Data excerpts:

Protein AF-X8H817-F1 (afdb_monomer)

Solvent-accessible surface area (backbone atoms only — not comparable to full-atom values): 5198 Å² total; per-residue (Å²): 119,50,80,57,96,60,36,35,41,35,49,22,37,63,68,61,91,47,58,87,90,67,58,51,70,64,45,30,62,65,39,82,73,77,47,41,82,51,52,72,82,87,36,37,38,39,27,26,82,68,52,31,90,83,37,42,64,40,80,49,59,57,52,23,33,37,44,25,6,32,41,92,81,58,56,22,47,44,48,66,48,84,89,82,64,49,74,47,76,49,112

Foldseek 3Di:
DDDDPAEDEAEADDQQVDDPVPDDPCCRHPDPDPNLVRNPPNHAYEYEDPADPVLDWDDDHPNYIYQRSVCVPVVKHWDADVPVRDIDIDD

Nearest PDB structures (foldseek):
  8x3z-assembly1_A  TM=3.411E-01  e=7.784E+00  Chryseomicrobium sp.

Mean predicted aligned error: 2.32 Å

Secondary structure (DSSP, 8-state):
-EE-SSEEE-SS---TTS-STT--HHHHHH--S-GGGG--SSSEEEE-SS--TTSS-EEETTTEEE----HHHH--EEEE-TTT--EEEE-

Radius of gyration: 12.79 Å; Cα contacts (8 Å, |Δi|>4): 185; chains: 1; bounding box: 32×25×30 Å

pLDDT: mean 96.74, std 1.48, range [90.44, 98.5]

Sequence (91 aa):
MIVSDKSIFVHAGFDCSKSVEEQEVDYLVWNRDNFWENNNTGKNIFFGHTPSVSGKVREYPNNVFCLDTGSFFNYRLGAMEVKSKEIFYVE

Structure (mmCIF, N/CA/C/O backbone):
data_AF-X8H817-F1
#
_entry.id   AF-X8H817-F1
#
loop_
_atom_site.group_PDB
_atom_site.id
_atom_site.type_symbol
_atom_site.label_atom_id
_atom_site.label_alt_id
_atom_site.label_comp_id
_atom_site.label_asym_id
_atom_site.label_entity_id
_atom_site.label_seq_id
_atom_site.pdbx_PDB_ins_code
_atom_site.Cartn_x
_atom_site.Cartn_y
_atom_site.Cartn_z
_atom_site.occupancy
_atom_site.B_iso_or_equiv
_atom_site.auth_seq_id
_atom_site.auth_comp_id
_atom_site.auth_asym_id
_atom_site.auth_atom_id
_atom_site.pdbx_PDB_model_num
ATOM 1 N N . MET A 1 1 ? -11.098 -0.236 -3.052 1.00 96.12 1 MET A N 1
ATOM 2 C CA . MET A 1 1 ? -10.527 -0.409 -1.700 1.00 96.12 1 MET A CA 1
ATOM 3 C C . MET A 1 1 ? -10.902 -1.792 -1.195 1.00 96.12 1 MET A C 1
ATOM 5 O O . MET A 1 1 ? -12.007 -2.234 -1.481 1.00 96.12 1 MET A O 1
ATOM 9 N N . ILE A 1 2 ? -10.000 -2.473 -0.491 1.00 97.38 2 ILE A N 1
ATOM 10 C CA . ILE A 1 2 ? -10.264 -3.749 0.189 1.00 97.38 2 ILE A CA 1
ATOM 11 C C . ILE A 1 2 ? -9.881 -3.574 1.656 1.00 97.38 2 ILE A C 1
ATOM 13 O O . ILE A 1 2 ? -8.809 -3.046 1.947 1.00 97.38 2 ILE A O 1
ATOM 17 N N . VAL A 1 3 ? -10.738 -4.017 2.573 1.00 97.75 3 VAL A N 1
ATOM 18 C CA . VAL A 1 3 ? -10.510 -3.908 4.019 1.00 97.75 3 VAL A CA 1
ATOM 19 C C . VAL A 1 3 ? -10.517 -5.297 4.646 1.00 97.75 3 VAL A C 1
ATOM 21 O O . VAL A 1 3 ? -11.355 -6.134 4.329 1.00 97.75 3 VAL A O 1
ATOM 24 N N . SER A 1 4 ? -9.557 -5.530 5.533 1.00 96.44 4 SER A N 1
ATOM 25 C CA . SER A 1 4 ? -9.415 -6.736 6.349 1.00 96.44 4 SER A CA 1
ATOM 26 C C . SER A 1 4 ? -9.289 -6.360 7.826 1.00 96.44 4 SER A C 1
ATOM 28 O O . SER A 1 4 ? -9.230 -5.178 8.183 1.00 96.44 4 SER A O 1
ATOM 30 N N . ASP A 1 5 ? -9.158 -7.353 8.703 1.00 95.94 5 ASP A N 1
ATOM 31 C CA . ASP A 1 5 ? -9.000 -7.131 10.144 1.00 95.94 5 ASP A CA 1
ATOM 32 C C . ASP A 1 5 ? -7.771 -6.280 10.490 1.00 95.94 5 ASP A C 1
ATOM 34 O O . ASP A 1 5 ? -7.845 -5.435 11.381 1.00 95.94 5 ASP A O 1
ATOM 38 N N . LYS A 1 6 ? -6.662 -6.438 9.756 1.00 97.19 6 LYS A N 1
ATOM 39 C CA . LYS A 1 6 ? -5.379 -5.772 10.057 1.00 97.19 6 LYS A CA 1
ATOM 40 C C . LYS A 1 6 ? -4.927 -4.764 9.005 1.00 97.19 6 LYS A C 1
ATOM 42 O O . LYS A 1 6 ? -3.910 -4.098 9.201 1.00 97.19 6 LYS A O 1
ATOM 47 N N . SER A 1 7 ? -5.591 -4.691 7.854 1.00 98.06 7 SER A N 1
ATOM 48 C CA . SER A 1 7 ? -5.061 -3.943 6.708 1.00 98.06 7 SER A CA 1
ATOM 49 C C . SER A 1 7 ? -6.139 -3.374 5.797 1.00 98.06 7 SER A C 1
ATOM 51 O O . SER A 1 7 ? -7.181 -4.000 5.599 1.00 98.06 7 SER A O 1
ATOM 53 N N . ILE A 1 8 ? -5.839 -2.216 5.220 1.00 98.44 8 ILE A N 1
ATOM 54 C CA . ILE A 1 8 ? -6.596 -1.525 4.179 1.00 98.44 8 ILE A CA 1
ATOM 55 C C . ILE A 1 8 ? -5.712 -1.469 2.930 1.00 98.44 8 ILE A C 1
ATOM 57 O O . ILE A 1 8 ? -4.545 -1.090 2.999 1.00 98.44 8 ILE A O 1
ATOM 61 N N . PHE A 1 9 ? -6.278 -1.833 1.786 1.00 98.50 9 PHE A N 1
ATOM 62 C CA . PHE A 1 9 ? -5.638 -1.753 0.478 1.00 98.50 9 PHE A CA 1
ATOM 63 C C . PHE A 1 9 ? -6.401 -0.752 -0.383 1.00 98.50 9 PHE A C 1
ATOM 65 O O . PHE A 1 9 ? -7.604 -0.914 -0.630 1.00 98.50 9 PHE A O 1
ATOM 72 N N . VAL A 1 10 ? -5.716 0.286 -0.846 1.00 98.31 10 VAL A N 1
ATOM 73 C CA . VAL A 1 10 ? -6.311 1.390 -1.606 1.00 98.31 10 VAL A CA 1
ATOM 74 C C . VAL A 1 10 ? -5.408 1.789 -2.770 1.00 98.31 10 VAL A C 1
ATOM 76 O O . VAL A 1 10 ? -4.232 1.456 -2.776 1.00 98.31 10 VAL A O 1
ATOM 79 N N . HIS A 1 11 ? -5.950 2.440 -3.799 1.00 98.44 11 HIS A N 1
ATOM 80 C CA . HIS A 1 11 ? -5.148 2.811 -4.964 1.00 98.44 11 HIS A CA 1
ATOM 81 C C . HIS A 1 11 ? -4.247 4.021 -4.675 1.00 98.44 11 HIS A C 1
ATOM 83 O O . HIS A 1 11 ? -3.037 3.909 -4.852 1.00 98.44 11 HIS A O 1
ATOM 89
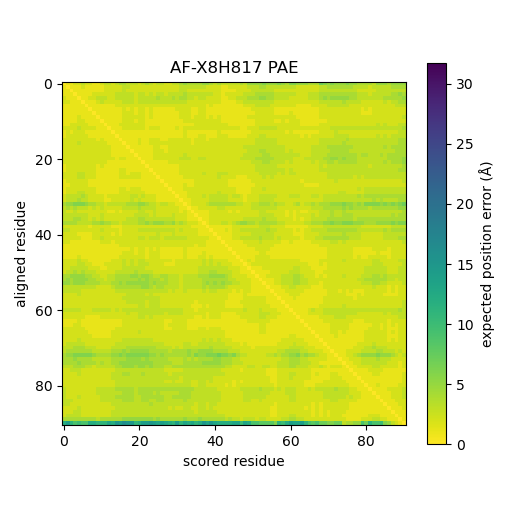 N N . ALA A 1 12 ? -4.813 5.143 -4.213 1.00 98.12 12 ALA A N 1
ATOM 90 C CA . ALA A 1 12 ? -4.088 6.410 -4.079 1.00 98.12 12 ALA A CA 1
ATOM 91 C C . ALA A 1 12 ? -4.016 6.961 -2.651 1.00 98.12 12 ALA A C 1
ATOM 93 O O . ALA A 1 12 ? -2.946 7.357 -2.201 1.00 98.12 12 ALA A O 1
ATOM 94 N N . GLY A 1 13 ? -5.123 6.973 -1.913 1.00 97.19 13 GLY A N 1
ATOM 95 C CA . GLY A 1 13 ? -5.121 7.477 -0.542 1.00 97.19 13 GLY A CA 1
ATOM 96 C C . GLY A 1 13 ? -6.350 7.070 0.244 1.00 97.19 13 GLY A C 1
ATOM 97 O O . GLY A 1 13 ? -7.308 6.560 -0.322 1.00 97.19 13 GLY A O 1
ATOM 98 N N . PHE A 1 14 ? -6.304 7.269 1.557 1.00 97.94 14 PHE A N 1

Exercise requirements:
With the line holding "ATOM 76 O O" as the first and the line holding "ATOM 80 C CA" as the last, set down that range of the entries above exactly, and nothing else.

Solved exercise:
ATOM 76 O O . VAL A 1 10 ? -4.232 1.456 -2.776 1.00 98.31 10 VAL A O 1
ATOM 79 N N . HIS A 1 11 ? -5.950 2.440 -3.799 1.00 98.44 11 HIS A N 1
ATOM 80 C CA . HIS A 1 11 ? -5.148 2.811 -4.964 1.00 98.44 11 HIS A CA 1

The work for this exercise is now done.